‘ÍSÁ IBN HISHÁM nous a raconté : Moi et quelques amis étions ravis de recevoir une invitation à un banquet. [2] Je l’ai acceptée conformément à la Tradition bien connue de l’Apôtre [p. 71] [paragraphe continue] [3] de Dieu, sur qui soient les bénédictions de Dieu et la paix – « Si on me demandait de partager un tibia de mouton, je ne refuserais pas, et si on me présentait une cuisse de bœuf, je l’accepterais. » Nous avons donc continué et sommes arrivés à une maison,
« Complété et laissé [4] seul avec la beauté à partir de laquelle il a sélectionné et choisi ce qu’il voulait.
Et il avait choisi parmi ses charmes les plus précieux, et en avait demandé davantage à donner.

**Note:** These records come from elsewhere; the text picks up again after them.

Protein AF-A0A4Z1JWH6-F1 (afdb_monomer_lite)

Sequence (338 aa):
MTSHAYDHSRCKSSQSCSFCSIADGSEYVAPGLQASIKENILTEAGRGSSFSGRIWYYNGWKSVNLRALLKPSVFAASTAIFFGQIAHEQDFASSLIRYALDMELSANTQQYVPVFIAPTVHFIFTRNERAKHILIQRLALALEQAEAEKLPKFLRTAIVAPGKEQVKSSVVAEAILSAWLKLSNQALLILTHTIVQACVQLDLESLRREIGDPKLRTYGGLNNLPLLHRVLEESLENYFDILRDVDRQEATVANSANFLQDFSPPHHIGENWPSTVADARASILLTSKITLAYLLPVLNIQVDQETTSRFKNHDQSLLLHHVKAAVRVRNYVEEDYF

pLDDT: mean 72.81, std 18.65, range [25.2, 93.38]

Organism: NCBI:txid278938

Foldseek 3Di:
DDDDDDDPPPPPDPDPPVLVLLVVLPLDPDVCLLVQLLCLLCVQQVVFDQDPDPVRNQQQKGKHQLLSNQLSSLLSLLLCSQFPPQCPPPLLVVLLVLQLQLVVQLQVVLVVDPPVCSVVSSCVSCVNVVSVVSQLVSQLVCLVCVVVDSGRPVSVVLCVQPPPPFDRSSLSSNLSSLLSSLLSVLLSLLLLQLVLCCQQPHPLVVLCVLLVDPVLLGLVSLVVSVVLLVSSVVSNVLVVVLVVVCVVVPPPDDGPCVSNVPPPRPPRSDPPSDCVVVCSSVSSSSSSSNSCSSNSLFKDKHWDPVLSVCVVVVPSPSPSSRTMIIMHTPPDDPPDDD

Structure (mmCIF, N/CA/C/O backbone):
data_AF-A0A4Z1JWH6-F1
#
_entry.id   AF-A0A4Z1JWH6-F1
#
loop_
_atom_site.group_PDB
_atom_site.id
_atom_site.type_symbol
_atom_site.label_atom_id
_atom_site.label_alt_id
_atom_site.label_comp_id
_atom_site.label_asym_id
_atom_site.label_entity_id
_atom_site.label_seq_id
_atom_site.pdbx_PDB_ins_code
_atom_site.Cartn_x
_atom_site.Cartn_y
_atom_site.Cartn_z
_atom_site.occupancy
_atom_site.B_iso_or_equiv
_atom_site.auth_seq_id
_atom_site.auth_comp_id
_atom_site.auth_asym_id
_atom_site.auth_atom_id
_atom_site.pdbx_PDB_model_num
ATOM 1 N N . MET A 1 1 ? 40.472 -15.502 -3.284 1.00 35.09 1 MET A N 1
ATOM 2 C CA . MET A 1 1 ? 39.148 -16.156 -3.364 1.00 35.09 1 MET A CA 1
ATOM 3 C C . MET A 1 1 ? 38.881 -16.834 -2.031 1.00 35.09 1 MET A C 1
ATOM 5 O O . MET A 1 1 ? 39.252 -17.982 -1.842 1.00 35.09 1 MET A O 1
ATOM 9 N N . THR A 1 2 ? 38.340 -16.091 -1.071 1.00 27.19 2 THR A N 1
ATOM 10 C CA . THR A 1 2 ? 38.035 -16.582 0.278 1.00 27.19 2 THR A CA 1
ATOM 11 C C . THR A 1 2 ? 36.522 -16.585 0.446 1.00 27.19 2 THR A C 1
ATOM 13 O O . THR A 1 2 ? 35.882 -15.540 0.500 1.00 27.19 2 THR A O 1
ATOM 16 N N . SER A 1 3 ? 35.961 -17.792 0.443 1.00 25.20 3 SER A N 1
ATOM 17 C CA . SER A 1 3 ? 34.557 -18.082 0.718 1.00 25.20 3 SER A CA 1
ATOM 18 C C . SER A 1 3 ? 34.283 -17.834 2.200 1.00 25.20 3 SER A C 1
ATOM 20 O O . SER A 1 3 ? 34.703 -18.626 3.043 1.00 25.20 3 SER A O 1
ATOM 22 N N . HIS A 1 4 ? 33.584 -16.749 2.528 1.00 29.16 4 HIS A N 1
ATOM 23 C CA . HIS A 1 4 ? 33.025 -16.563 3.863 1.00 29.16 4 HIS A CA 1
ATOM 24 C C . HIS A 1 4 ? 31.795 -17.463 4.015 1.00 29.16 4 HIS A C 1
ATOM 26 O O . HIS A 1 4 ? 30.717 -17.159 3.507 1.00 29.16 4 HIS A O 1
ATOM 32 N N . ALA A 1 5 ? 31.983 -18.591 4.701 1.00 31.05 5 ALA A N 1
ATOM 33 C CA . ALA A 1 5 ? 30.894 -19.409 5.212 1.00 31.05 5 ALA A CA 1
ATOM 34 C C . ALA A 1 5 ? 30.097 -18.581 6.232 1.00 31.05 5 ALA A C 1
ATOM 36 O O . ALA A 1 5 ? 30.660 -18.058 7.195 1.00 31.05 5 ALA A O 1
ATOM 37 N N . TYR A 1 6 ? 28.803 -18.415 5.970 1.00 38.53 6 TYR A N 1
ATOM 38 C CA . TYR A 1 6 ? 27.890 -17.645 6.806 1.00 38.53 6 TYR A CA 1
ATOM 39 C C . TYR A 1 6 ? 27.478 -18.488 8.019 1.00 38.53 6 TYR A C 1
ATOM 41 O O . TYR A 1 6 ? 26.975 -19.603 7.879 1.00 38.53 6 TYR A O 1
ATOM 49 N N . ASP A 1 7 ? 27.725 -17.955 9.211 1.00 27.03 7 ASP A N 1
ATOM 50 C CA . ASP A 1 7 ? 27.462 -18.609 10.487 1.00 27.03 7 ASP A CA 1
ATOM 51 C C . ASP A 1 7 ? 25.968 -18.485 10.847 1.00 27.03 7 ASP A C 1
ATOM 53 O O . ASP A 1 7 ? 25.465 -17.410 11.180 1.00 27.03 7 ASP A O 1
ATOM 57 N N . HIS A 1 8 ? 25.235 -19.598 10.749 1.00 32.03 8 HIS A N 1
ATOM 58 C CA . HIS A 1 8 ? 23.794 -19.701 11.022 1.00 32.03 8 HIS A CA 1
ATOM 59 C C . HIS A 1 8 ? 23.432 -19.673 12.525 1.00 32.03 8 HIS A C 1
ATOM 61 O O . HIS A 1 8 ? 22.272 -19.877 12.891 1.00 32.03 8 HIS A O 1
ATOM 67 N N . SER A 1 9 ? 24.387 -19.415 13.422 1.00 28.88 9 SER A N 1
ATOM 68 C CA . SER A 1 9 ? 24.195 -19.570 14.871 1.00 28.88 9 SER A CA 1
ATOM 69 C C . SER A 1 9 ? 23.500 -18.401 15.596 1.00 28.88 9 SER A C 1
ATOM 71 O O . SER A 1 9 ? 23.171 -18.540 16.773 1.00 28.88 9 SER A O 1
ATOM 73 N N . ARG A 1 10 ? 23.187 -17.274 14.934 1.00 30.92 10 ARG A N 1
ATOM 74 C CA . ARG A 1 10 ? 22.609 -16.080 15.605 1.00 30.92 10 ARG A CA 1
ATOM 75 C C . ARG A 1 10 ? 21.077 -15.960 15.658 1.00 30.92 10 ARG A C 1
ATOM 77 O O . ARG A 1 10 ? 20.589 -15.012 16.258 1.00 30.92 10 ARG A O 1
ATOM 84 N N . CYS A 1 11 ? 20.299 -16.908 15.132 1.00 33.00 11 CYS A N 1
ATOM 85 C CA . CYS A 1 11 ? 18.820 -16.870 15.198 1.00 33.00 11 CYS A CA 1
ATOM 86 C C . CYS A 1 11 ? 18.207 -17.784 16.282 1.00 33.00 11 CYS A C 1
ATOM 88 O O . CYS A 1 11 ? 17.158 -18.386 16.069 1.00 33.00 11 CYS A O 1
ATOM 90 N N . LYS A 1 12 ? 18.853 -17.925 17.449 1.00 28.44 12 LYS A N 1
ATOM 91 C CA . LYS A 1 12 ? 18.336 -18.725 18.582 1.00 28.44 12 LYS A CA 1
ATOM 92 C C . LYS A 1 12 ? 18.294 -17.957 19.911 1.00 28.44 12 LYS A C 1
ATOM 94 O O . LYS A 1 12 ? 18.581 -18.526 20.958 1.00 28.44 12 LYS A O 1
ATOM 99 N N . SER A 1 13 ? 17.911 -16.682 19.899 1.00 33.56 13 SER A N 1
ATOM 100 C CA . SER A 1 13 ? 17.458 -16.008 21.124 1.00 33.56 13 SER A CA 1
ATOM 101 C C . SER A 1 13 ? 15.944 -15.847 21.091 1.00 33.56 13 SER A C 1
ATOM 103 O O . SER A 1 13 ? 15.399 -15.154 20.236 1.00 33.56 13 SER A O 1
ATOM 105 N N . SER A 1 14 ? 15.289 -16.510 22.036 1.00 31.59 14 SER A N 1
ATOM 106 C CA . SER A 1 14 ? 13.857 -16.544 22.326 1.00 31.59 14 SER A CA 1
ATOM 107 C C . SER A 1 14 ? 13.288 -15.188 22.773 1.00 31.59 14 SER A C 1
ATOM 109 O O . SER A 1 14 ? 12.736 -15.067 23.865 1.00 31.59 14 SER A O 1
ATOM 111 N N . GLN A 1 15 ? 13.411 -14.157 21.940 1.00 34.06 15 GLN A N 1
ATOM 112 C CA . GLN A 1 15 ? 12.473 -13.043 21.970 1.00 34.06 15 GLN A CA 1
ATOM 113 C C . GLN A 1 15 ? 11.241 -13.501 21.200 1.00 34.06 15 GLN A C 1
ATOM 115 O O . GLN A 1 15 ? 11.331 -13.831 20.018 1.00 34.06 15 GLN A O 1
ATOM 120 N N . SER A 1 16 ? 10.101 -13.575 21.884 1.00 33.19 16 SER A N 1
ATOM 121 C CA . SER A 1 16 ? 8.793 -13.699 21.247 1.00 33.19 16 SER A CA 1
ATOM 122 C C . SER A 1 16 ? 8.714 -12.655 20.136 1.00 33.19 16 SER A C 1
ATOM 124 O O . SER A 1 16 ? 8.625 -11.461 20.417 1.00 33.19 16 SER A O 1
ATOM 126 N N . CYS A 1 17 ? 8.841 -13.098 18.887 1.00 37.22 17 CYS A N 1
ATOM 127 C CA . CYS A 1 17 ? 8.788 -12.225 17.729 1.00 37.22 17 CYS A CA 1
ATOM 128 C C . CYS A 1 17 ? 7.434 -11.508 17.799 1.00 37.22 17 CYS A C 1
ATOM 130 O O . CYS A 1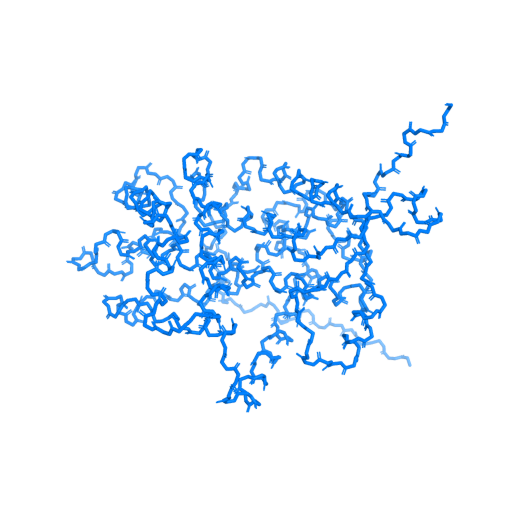 17 ? 6.399 -12.176 17.751 1.00 37.22 17 CYS A O 1
ATOM 132 N N . SER A 1 18 ? 7.411 -10.183 17.976 1.00 39.31 18 SER A N 1
ATOM 133 C CA . SER A 1 18 ? 6.155 -9.415 18.050 1.00 39.31 18 SER A CA 1
ATOM 134 C C . SER A 1 18 ? 5.285 -9.648 16.803 1.00 39.31 18 SER A C 1
ATOM 136 O O . SER A 1 18 ? 4.056 -9.672 16.877 1.00 39.31 18 SER A O 1
ATOM 138 N N . PHE A 1 19 ? 5.944 -10.025 15.702 1.00 36.19 19 PHE A N 1
ATOM 139 C CA . PHE A 1 19 ? 5.385 -10.559 14.464 1.00 36.19 19 PHE A CA 1
ATOM 140 C C . PHE A 1 19 ? 4.410 -11.737 14.655 1.00 36.19 19 PHE A C 1
ATOM 142 O O . PHE A 1 19 ? 3.357 -11.762 14.022 1.00 36.19 19 PHE A O 1
ATOM 149 N N . CYS A 1 20 ? 4.695 -12.687 15.555 1.00 34.31 20 CYS A N 1
ATOM 150 C CA . CYS A 1 20 ? 3.801 -13.820 15.826 1.00 34.31 20 CYS A CA 1
ATOM 151 C C . CYS A 1 20 ? 2.506 -13.383 16.525 1.00 34.31 20 CYS A C 1
ATOM 153 O O . CYS A 1 20 ? 1.469 -14.022 16.379 1.00 34.31 20 CYS A O 1
ATOM 155 N N . SER A 1 21 ? 2.523 -12.261 17.250 1.00 40.09 21 SER A N 1
ATOM 156 C CA . SER A 1 21 ? 1.338 -11.808 17.976 1.00 40.09 21 SER A CA 1
ATOM 157 C C . SER A 1 21 ? 0.253 -11.241 17.049 1.00 40.09 21 SER A C 1
ATOM 159 O O . SER A 1 21 ? -0.926 -11.460 17.319 1.00 40.09 21 SER A O 1
ATOM 161 N N . ILE A 1 22 ? 0.636 -10.607 15.933 1.00 44.91 22 ILE A N 1
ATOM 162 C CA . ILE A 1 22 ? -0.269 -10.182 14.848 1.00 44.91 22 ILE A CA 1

Nous nous trouvâmes au milieu d’une société qui passait son temps au milieu des bouquets de myrtes, des bouquets de roses, des cuves de vin percées, et au son de la flûte et du luth. Nous nous approchâmes d’eux et ils s’avancèrent pour nous recevoir. Nous nous attaquâmes alors à une table dont les vases étaient remplis, dont les jardins étaient en fleurs, et dont les plats étaient disposés en rangées avec des mets de diverses couleurs, en face d’un plat d’un noir intense il y avait quelque chose d’extrêmement blanc, et contre quelque chose de très rouge était disposé quelque chose de très jaune.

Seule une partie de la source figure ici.